黃毛立在一邊,他並沒有動手,只是讓四個小弟上。
牧洋趁四個小混混還沒有攻上來,他突然就對最左邊這個混混下手。
牧洋閃電出腿,一腳踢在對方肚子上,然後迅速回撤。這一動作發生在電光火石之間,幾個人還沒有反應過來,一個小混混就捂着肚子在地上打滾。
另三個混混一齊上,牧洋對準中間那個混混,又是一腳下去,他這是不要命的打法,以命搏命,自己捱了三下,然後他那一腳也踹在對方膝蓋上。
那個被踹中的混混就像殺豬一般嗷嗷大叫,冷汗都疼出來了。
牧洋挨着三下不重,他自己刻意避開了要害,所以局面一下子變成以一對二。
剩下的兩個混混心裡開始對牧洋打怵,這個傢伙也太狠了一點,一出手就幹掉自己這邊兩個人。
兩個混混的猶豫,給了牧洋可乘之機,他一個掃堂腿幹翻一個,快速爬起來後雙手一推把另一個混混推倒在地。
牧洋這兩下出手太快,對方根本就沒有想到他敢這麼幹,而且速度如此之快。
牧洋沒有絲毫猶豫,對地上兩個混混又是一頓拳打腳踢,他出手根本就不留餘力,把兩人打着哭爹喊媽。
黃毛在旁邊都嚇傻了,幾分鐘之前他們還佔盡優勢,現在就變成他一個人單挑了。
牧洋暴揍完地上兩個混混,又慢慢朝黃
毛靠近。
黃毛一臉緊張地看着牧洋,滿臉都是冷汗,這個傢伙太殘暴了,不就打個架嘛,他還真玩命。
牧洋沒有給黃毛機會,一個身子內切,一拳打在他臉上,這一拳的力量非常足,黃毛哀嚎一聲,跌出去兩三米遠。
牧洋走過去一腳踏在黃毛胸口說:“打就打,費那麼多話幹什麼?我最討厭的就是你們這些喜歡叨逼叨逼的蒼蠅。

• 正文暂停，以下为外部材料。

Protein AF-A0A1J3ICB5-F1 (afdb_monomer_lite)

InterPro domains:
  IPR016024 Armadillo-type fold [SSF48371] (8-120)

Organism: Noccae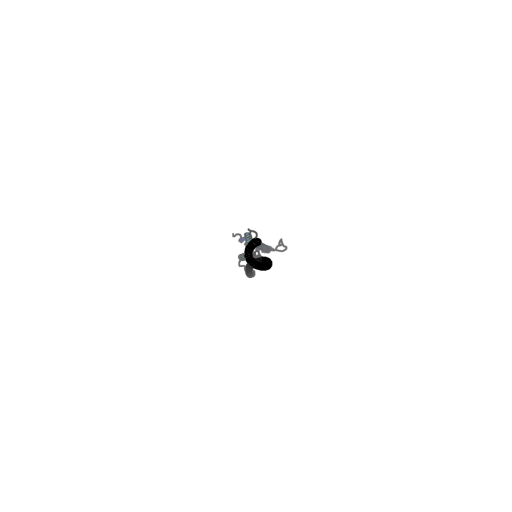a caerulescens (NCBI:txid107243)

Radius of gyration: 91.13 Å; chains: 1; bounding box: 172×40×241 Å

Sequence (307 aa):
MAMVDNAYVLFARLCVELFHELPPFRSDDSSHITSFERLFLCKCRLELEKSSPNTDRPPLVYVECWRFIKTVRLLAEIFKNRMVNETSRQSIVQVLMKPISPPERNTDAMNCFLSSIGKLSVQSFKQQLMQSSWAVELESNYNEEVKIRKEAEDALAREKEEVELMKRLLESYKEEQGQLQSQTHALEEKHQKVLRLRKETEYGLAVERERVEKVKLQLETLENENEKMRFKAEEFERMHNVELSLRKETETALCEERKELEETKQLLETCKTEEENLNSQVRTWQDKYDQESSLRKETEDALSRGI

Secondary structure (DSSP, 8-state):
--SSHHHHHHHHHHHHHHHHHSPPEEETTEEEEE-HHHHHHHHHHHHHHHTSPPTT-TT-HHHHHHHHHHHHHHHHHHHH-TTS-HHHHHHHHHHHHS-PSSTHHHHHHHHHHHHHH-S---THHHHHHTTHHHHHHHHHHHHHHHHHHHHHHHHHHHHHHHHHHHHHHHHHHHHHHHHHHHHHHHHHHHHHHHHHHHHHHHHHHHHHHHHHHHHHHHHHHHHHHHHHHHHHHHHHHHHHHHHHHHHHHHHHHHHHHHHHHHHHHHHHHHHHHHHHHHHHHHHHHHHHHHHHHHHHHHHHHHHTT--

Structure (mmCIF, N/CA/C/O backbone):
data_AF-A0A1J3ICB5-F1
#
_entry.id   AF-A0A1J3ICB5-F1
#
loop_
_atom_site.group_PDB
_atom_site.id
_atom_site.type_symbol
_atom_site.label_atom_id
_atom_site.label_alt_id
_atom_site.label_comp_id
_atom_site.label_asym_id
_atom_site.label_entity_id
_atom_site.label_seq_id
_atom_site.pdbx_PDB_ins_code
_atom_site.Cartn_x
_atom_site.Cartn_y
_atom_site.Cartn_z
_atom_site.occupancy
_atom_site.B_iso_or_equiv
_atom_site.auth_seq_id
_atom_site.auth_comp_id
_atom_site.auth_asym_id
_atom_site.auth_atom_id
_atom_site.pdbx_PDB_model_num
ATOM 1 N N . MET A 1 1 ? -60.865 23.494 90.567 1.00 30.61 1 MET A N 1
ATOM 2 C CA . MET A 1 1 ? -61.407 22.402 89.724 1.00 30.61 1 MET A CA 1
ATOM 3 C C . MET A 1 1 ? -61.695 21.144 90.566 1.00 30.61 1 MET A C 1
ATOM 5 O O . MET A 1 1 ? -61.321 20.053 90.176 1.00 30.61 1 MET A O 1
ATOM 9 N N . ALA A 1 2 ? -62.358 21.289 91.726 1.00 35.12 2 ALA A N 1
ATOM 10 C CA . ALA A 1 2 ? -62.487 20.244 92.761 1.00 35.12 2 ALA A CA 1
ATOM 11 C C . ALA A 1 2 ? -63.894 19.603 92.853 1.00 35.12 2 ALA A C 1
ATOM 13 O O . ALA A 1 2 ? -64.168 18.830 93.761 1.00 35.12 2 ALA A O 1
ATOM 14 N N . MET A 1 3 ? -64.800 19.915 91.916 1.00 39.38 3 MET A N 1
ATOM 15 C CA . MET A 1 3 ? -66.180 19.394 91.914 1.00 39.38 3 MET A CA 1
ATOM 16 C C . MET A 1 3 ? -66.356 18.063 91.154 1.00 39.38 3 MET A C 1
ATOM 18 O O . MET A 1 3 ? -67.454 17.521 91.141 1.00 39.38 3 MET A O 1
ATOM 22 N N . VAL A 1 4 ? -65.306 17.516 90.525 1.00 51.03 4 VAL A N 1
ATOM 23 C CA . VAL A 1 4 ? -65.410 16.300 89.686 1.00 51.03 4 VAL A CA 1
ATOM 24 C C . VAL A 1 4 ? -65.026 15.022 90.455 1.00 51.03 4 VAL A C 1
ATOM 26 O O . VAL A 1 4 ? -65.590 13.968 90.177 1.00 51.03 4 VAL A O 1
ATOM 29 N N . ASP A 1 5 ? -64.141 15.091 91.457 1.00 52.75 5 ASP A N 1
ATOM 30 C CA . ASP A 1 5 ? -63.637 13.887 92.148 1.00 52.75 5 ASP A CA 1
ATOM 31 C C . ASP A 1 5 ? -64.671 13.235 93.085 1.00 52.75 5 ASP A C 1
ATOM 33 O O . ASP A 1 5 ? -64.766 12.010 93.136 1.00 52.75 5 ASP A O 1
ATOM 37 N N . ASN A 1 6 ? -65.540 14.021 93.734 1.00 60.56 6 ASN A N 1
ATOM 38 C CA . ASN A 1 6 ? -66.618 13.477 94.575 1.00 60.56 6 ASN A CA 1
ATOM 39 C C . ASN A 1 6 ? -67.689 12.721 93.773 1.00 60.56 6 ASN A C 1
ATOM 41 O O . ASN A 1 6 ? -68.361 11.845 94.317 1.00 60.56 6 ASN A O 1
ATOM 45 N N . ALA A 1 7 ? -67.847 13.022 92.482 1.00 71.69 7 ALA A N 1
ATOM 46 C CA . ALA A 1 7 ? -68.848 12.365 91.652 1.00 71.69 7 ALA A CA 1
ATOM 47 C C . ALA A 1 7 ? -68.503 10.884 91.419 1.00 71.69 7 ALA A C 1
ATOM 49 O O . ALA A 1 7 ? -69.383 10.039 91.548 1.00 71.69 7 ALA A O 1
ATOM 50 N N . TYR A 1 8 ? -67.236 10.540 91.148 1.00 72.88 8 TYR A N 1
ATOM 51 C CA . TYR A 1 8 ? -66.837 9.141 90.913 1.00 72.88 8 TYR A CA 1
ATOM 52 C C . TYR A 1 8 ? -67.015 8.267 92.146 1.00 72.88 8 TYR A C 1
ATOM 54 O O . TYR A 1 8 ? -67.417 7.119 92.010 1.00 72.88 8 TYR A O 1
ATOM 62 N N . VAL A 1 9 ? -66.766 8.810 93.338 1.00 78.38 9 VAL A N 1
ATOM 63 C CA . VAL A 1 9 ? -66.958 8.089 94.603 1.00 78.38 9 VAL A CA 1
ATOM 64 C C . VAL A 1 9 ? -68.441 7.778 94.827 1.00 78.38 9 VAL A C 1
ATOM 66 O O . VAL A 1 9 ? -68.794 6.654 95.182 1.00 78.38 9 VAL A O 1
ATOM 69 N N . LEU A 1 10 ? -69.324 8.747 94.566 1.00 82.88 10 LEU A N 1
ATOM 70 C CA . LEU A 1 10 ? -70.773 8.555 94.673 1.00 82.88 10 LEU A CA 1
ATOM 71 C C . LEU A 1 10 ? -71.304 7.587 93.607 1.00 82.88 10 LEU A C 1
ATOM 73 O O . LEU A 1 10 ? -72.081 6.693 93.935 1.00 82.88 10 LEU A O 1
ATOM 77 N N . PHE A 1 11 ? -70.844 7.709 92.358 1.00 83.31 11 PHE A N 1
ATOM 78 C CA . PHE A 1 11 ? -71.202 6.774 91.290 1.00 83.31 11 PHE A CA 1
ATOM 79 C C . PHE A 1 11 ? -70.686 5.362 91.568 1.00 83.31 11 PHE A C 1
ATOM 81 O O . PHE A 1 11 ? -71.432 4.410 91.384 1.00 83.31 11 PHE A O 1
ATOM 88 N N . ALA A 1 12 ? -69.455 5.209 92.060 1.00 85.00 12 ALA A N 1
ATOM 89 C CA . ALA A 1 12 ? -68.902 3.914 92.441 1.00 85.00 12 ALA A CA 1
ATOM 90 C C . ALA A 1 12 ? -69.723 3.272 93.559 1.00 85.00 12 ALA A C 1
ATOM 92 O O . ALA A 1 12 ? -70.056 2.094 93.475 1.00 85.00 12 ALA A O 1
ATOM 93 N N . ARG A 1 13 ? -70.091 4.045 94.586 1.00 85.25 13 ARG A N 1
ATOM 94 C CA . ARG A 1 13 ? -70.941 3.558 95.674 1.00 85.25 13 ARG A CA 1
ATOM 95 C C . ARG A 1 13 ? -72.309 3.106 95.165 1.00 85.25 13 ARG A C 1
ATOM 97 O O . ARG A 1 13 ? -72.712 1.996 95.486 1.00 85.25 13 ARG A O 1
ATOM 104 N N . LEU A 1 14 ? -72.958 3.913 94.326 1.00 86.62 14 LEU A N 1
ATOM 105 C CA . LEU A 1 14 ? -74.228 3.552 93.697 1.00 86.62 14 LEU A CA 1
ATOM 106 C C . LEU A 1 14 ? -74.092 2.288 92.838 1.00 86.62 14 LEU A C 1
ATOM 108 O O . LEU A 1 14 ? -74.926 1.399 92.929 1.00 86.62 14 LEU A O 1
ATOM 112 N N . CYS A 1 15 ? -73.035 2.170 92.030 1.00 86.62 15 CYS A N 1
ATOM 113 C CA . CYS A 1 15 ? -72.783 0.968 91.237 1.00 86.62 15 CYS A CA 1
ATOM 114 C C . CYS A 1 15 ? -72.632 -0.267 92.127 1.00 86.62 15 CYS A C 1
ATOM 116 O O . CYS A 1 15 ? -73.232 -1.289 91.825 1.00 86.62 15 CYS A O 1
ATOM 118 N N . VAL A 1 16 ? -71.885 -0.171 93.229 1.00 86.00 16 VAL A N 1
ATOM 119 C CA . VAL A 1 16 ? -71.710 -1.286 94.169 1.00 86.00 16 VAL A CA 1
ATOM 120 C C . VAL A 1 16 ? -73.020 -1.648 94.867 1.00 86.00 16 VAL A C 1
ATOM 122 O O . VAL A 1 16 ? -73.304 -2.828 95.019 1.00 86.00 16 VAL A O 1
ATOM 125 N N . GLU A 1 17 ? -73.847 -0.673 95.242 1.00 86.56 17 GLU A N 1
ATOM 126 C CA . GLU A 1 17 ? -75.190 -0.934 95.779 1.00 86.56 17 GLU A CA 1
ATOM 127 C C . GLU A 1 17 ? -76.062 -1.649 94.729 1.00 86.56 17 GLU A C 1
ATOM 129 O O . GLU A 1 17 ? -76.645 -2.690 95.015 1.00 86.56 17 GLU A O 1
ATOM 134 N N . LEU A 1 18 ? -76.045 -1.199 93.471 1.00 86.50 18 LEU A N 1
ATOM 135 C CA . LEU A 1 18 ? -76.754 -1.858 92.366 1.00 86.50 18 LEU A CA 1
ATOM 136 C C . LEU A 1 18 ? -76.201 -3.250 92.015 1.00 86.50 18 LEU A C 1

”
牧洋又狠狠踢了黃毛幾腳,不過他下手有分寸,沒有踢致命的要害,只是也夠黃毛受着。
“大哥,別打了,求你別打了。”黃毛開始求饒,因爲牧洋腿部力量非常大,踢人真的好疼。
“你以爲我傻逼啊。等你們幾個緩過來,再對付我怎麼辦?”牧洋邊打邊說。他深深明白一個道理,對敵人的仁慈就是對自己的殘忍。
打架比着就是誰狠,他只有一次把他們打服了,他們心存畏懼,就不敢亂來了。
“大哥,真的別打了,再打就是故意傷害罪,我可以告你的。”黃毛開始給牧洋講法律。
他們這些人就是這樣,打得贏就武力解決,打不贏就和你扯什麼法律,他們就是典型的無賴。

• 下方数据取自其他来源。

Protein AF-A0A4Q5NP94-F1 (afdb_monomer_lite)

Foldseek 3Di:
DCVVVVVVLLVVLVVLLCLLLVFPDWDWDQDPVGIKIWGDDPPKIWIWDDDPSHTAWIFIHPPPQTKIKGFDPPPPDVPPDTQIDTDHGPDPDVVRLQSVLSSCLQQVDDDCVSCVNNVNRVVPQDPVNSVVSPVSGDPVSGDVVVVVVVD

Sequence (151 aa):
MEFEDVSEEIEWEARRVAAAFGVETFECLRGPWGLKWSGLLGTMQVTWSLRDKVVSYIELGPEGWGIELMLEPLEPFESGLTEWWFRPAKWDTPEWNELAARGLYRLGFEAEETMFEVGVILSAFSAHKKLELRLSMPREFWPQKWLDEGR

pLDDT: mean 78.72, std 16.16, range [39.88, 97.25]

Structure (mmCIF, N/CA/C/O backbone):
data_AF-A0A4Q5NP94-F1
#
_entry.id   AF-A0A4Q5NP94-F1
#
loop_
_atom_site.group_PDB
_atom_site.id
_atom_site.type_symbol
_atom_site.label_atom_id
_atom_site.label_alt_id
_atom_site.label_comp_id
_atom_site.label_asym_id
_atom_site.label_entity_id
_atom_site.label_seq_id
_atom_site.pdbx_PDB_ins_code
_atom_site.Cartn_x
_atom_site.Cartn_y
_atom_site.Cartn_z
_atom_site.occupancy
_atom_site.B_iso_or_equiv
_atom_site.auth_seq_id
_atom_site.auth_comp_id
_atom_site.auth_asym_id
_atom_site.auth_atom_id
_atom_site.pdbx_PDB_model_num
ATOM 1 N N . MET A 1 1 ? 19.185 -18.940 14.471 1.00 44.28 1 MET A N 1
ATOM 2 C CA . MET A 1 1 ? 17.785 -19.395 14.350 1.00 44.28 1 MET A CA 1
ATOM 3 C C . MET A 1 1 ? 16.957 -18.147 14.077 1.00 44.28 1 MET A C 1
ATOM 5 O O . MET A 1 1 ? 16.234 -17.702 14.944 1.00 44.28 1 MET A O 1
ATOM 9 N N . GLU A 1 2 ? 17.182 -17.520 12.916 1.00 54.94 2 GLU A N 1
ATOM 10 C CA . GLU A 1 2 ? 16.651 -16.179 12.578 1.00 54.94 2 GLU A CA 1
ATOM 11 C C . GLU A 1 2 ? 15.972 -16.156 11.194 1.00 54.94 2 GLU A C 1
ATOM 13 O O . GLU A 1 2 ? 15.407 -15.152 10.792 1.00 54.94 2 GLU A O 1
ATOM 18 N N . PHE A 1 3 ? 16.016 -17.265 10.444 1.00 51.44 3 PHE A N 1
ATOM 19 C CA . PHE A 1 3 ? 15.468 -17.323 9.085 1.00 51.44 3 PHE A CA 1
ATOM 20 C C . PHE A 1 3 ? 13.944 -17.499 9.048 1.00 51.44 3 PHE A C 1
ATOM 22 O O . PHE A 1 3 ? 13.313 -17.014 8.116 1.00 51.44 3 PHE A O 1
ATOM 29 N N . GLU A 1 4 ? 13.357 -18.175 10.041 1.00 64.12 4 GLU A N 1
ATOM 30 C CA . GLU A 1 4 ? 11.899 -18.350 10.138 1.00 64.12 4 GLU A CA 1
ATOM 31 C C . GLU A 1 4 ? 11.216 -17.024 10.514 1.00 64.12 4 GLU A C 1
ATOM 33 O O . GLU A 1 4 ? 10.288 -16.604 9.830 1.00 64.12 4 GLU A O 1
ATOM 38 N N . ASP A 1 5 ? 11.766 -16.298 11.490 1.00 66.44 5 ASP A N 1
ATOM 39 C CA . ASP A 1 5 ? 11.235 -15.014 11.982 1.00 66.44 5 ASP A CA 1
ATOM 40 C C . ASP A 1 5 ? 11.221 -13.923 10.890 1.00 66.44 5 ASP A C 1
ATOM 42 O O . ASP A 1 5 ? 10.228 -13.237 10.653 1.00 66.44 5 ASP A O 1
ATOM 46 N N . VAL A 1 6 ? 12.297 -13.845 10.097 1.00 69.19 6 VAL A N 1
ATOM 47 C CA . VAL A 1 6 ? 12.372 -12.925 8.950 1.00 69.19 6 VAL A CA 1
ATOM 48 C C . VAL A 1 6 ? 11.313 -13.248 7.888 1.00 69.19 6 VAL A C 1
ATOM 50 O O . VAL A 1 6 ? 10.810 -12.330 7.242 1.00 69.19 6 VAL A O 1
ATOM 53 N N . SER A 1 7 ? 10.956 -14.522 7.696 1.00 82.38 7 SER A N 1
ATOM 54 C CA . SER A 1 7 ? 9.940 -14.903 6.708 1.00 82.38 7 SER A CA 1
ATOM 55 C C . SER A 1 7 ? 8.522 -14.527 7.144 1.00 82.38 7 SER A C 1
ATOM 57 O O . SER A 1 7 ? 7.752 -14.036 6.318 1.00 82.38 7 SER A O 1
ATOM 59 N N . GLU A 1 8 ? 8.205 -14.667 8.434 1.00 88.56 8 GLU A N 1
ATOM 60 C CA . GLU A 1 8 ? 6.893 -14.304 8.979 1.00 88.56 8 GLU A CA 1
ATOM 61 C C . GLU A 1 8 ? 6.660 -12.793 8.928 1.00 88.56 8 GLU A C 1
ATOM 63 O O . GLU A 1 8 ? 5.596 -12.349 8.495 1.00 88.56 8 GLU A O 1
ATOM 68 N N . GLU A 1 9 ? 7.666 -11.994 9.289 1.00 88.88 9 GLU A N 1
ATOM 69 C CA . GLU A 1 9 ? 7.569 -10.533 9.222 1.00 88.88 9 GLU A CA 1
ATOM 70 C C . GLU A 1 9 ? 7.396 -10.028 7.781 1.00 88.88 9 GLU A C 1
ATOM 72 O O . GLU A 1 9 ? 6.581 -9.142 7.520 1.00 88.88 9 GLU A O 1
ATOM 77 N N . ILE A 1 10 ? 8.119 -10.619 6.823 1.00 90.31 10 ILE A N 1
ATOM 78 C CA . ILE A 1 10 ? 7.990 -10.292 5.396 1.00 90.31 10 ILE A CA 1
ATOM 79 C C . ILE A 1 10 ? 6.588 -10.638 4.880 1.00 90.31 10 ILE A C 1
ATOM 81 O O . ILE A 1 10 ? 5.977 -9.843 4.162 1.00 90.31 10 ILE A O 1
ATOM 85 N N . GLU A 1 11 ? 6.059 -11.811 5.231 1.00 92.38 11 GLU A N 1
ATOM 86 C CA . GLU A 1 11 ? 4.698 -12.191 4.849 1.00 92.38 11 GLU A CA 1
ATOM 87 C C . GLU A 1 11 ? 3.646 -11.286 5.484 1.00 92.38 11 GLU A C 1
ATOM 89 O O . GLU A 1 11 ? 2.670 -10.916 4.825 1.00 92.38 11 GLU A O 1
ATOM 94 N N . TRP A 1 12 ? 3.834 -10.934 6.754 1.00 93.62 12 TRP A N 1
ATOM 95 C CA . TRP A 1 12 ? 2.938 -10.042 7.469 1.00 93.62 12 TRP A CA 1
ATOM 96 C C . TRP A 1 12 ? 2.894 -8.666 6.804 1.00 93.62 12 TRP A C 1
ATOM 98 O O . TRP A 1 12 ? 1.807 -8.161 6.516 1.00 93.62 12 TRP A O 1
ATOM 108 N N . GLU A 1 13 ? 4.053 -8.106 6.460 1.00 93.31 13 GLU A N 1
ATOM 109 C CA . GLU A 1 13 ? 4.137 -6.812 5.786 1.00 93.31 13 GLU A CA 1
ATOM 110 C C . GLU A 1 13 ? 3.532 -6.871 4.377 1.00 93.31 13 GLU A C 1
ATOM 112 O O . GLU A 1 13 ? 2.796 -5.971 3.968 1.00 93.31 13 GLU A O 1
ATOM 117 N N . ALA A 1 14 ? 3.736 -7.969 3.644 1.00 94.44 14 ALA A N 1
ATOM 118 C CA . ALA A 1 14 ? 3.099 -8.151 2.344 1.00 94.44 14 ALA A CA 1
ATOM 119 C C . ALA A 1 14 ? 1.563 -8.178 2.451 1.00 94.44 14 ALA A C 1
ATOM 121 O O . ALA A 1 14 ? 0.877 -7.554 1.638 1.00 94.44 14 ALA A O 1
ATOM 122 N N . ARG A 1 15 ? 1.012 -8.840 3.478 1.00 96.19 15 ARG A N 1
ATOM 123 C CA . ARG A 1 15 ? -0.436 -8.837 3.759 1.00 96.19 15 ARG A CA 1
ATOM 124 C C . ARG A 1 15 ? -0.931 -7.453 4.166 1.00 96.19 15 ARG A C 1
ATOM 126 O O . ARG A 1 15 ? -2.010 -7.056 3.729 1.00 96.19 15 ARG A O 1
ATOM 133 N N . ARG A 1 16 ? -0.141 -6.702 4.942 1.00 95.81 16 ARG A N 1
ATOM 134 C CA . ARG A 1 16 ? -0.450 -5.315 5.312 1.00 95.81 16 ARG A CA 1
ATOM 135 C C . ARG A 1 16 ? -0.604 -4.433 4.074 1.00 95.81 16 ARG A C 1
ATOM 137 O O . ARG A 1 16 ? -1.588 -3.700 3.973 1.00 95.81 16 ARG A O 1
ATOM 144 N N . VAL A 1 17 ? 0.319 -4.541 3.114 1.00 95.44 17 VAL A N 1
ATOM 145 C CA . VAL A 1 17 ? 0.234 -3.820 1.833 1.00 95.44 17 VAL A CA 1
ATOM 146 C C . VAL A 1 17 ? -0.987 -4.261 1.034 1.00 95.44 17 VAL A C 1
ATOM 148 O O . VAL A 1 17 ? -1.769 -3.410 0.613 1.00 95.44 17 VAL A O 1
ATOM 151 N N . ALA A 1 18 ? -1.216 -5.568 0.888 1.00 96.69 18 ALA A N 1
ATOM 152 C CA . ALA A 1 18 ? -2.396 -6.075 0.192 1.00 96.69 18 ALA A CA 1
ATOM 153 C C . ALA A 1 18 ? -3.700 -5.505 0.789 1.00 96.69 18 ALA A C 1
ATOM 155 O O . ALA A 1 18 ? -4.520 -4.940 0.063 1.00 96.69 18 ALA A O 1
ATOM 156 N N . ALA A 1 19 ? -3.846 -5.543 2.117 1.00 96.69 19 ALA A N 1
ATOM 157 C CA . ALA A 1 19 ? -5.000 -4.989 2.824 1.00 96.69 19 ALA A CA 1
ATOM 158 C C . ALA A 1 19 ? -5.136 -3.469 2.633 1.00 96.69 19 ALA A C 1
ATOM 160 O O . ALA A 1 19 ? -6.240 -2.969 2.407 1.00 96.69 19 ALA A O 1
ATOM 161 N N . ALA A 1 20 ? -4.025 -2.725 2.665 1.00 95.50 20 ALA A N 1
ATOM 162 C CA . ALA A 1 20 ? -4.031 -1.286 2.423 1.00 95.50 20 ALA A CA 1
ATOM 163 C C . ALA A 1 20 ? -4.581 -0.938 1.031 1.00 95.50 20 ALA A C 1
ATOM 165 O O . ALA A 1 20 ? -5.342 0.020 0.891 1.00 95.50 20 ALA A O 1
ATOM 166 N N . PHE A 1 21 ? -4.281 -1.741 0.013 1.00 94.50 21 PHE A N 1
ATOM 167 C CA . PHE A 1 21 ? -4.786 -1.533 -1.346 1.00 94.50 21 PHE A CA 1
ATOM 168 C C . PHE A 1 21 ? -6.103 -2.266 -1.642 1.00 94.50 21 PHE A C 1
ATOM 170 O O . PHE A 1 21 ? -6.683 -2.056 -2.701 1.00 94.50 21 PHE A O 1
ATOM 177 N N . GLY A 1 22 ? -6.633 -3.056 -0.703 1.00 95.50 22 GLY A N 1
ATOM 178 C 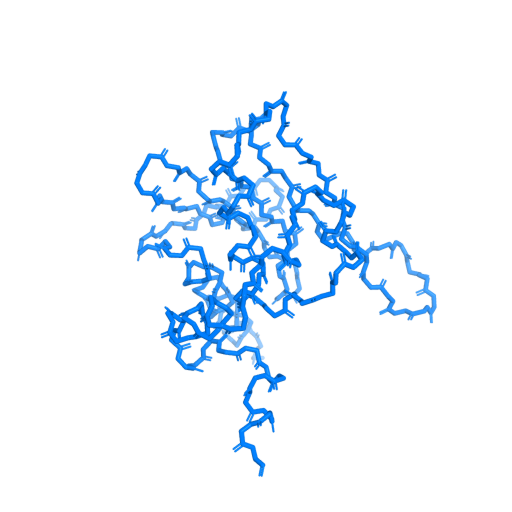CA . GLY A 1 22 ? -7.854 -3.846 -0.901 1.00 95.50 22 GLY A CA 1
ATOM 179 C C . GLY A 1 22 ? -7.665 -5.056 -1.823 1.00 95.50 22 GLY A C 1
ATOM 180 O O . GLY A 1 22 ? -8.627 -5.524 -2.423 1.00 95.50 22 GLY A O 1
ATOM 181 N N . VAL A 1 23 ? -6.433 -5.540 -1.964 1.00 96.81 23 VAL A N 1
ATOM 182 C CA . VAL A 1 23 ? -6.099 -6.738 -2.737 1.00 96.81 23 VAL A CA 1
ATOM 183 C C . VAL A 1 23 ? -6.438 -7.969 -1.898 1.00 96.81 23 VAL A C 1
ATOM 185 O O . VAL A 1 23 ? -5.832 -8.199 -0.854 1.00 96.81 23 VAL A O 1
ATOM 188 N N . GLU A 1 24 ? -7.403 -8.768 -2.353 1.00 94.88 24 GLU A N 1
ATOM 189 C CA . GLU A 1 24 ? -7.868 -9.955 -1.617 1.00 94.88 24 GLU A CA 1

牧洋沒好氣地說:“是嘛,那在你告我之前,我先把你兩條腿和兩隻胳膊打折再說,不然我不就吃虧了,反正你要告我的。”
牧洋說完,就是狠狠一腳踩下去,疼着黃毛直咧嘴。
“大,大哥,大哥,你聽我說,你聽我說,受害人受傷程度不同,這要承擔的責任也是不一樣的。”黃毛還想給牧洋灌輸法律知識。
牧洋無所謂地說:“這樣啊,我就是一個法盲,也不想懂那麼多。黃毛哥,我就只能拿你練手了。”
牧洋又是一腳踩在黃毛腳背上,他冷汗都出來了。
其他幾個小弟見這個男人這麼殘暴,哪敢過來,再說他們自己都沒緩過來,那個膝蓋被踹中的傢伙可能已經膝蓋脫臼了。
黃毛抱着牧洋小腿說:“大哥,我服了,我真的服了,你放兄弟一馬。今晚兄弟認栽,認栽了。”
黃毛說着說着就開始哭起來,他TM真的太委屈了,他都沒有動手好不好,就被別人暴揍一頓,能不委屈嗎?
“你說算了就算了!你算老幾?你以爲你媽只生你一個你就是老大了?”牧洋平時最恨這種恃強凌弱又沒有骨氣的男人,平時
牛逼哄哄,關鍵時刻就是一個慫蛋。
他一巴掌又扇在黃毛臉上,黃毛嘴角都流血了。
其實牧洋這也是殺雞儆猴,他是做給厲含兵看的,讓他少欺負慕容冰。
黃毛繼續哀求:“大哥,我錯了,我真的錯了。你說怎麼辦,咱們就怎麼辦行嗎?”
牧洋想一想說:“黃毛哥,我也不爲難你。我跟前面那個帥哥有點誤會,你說我怎麼辦好?”
黃毛明白牧洋的意思,他是想讓自己去修理兵哥。黃毛在心裡盤算,厲含兵就是一個公子哥,他們和他在一起無非就是貪一點吃喝,得罪他也沒什麼了不起。可是這個暴力男不一樣,他真往死裡打,弄不好自己真要交代在這裡。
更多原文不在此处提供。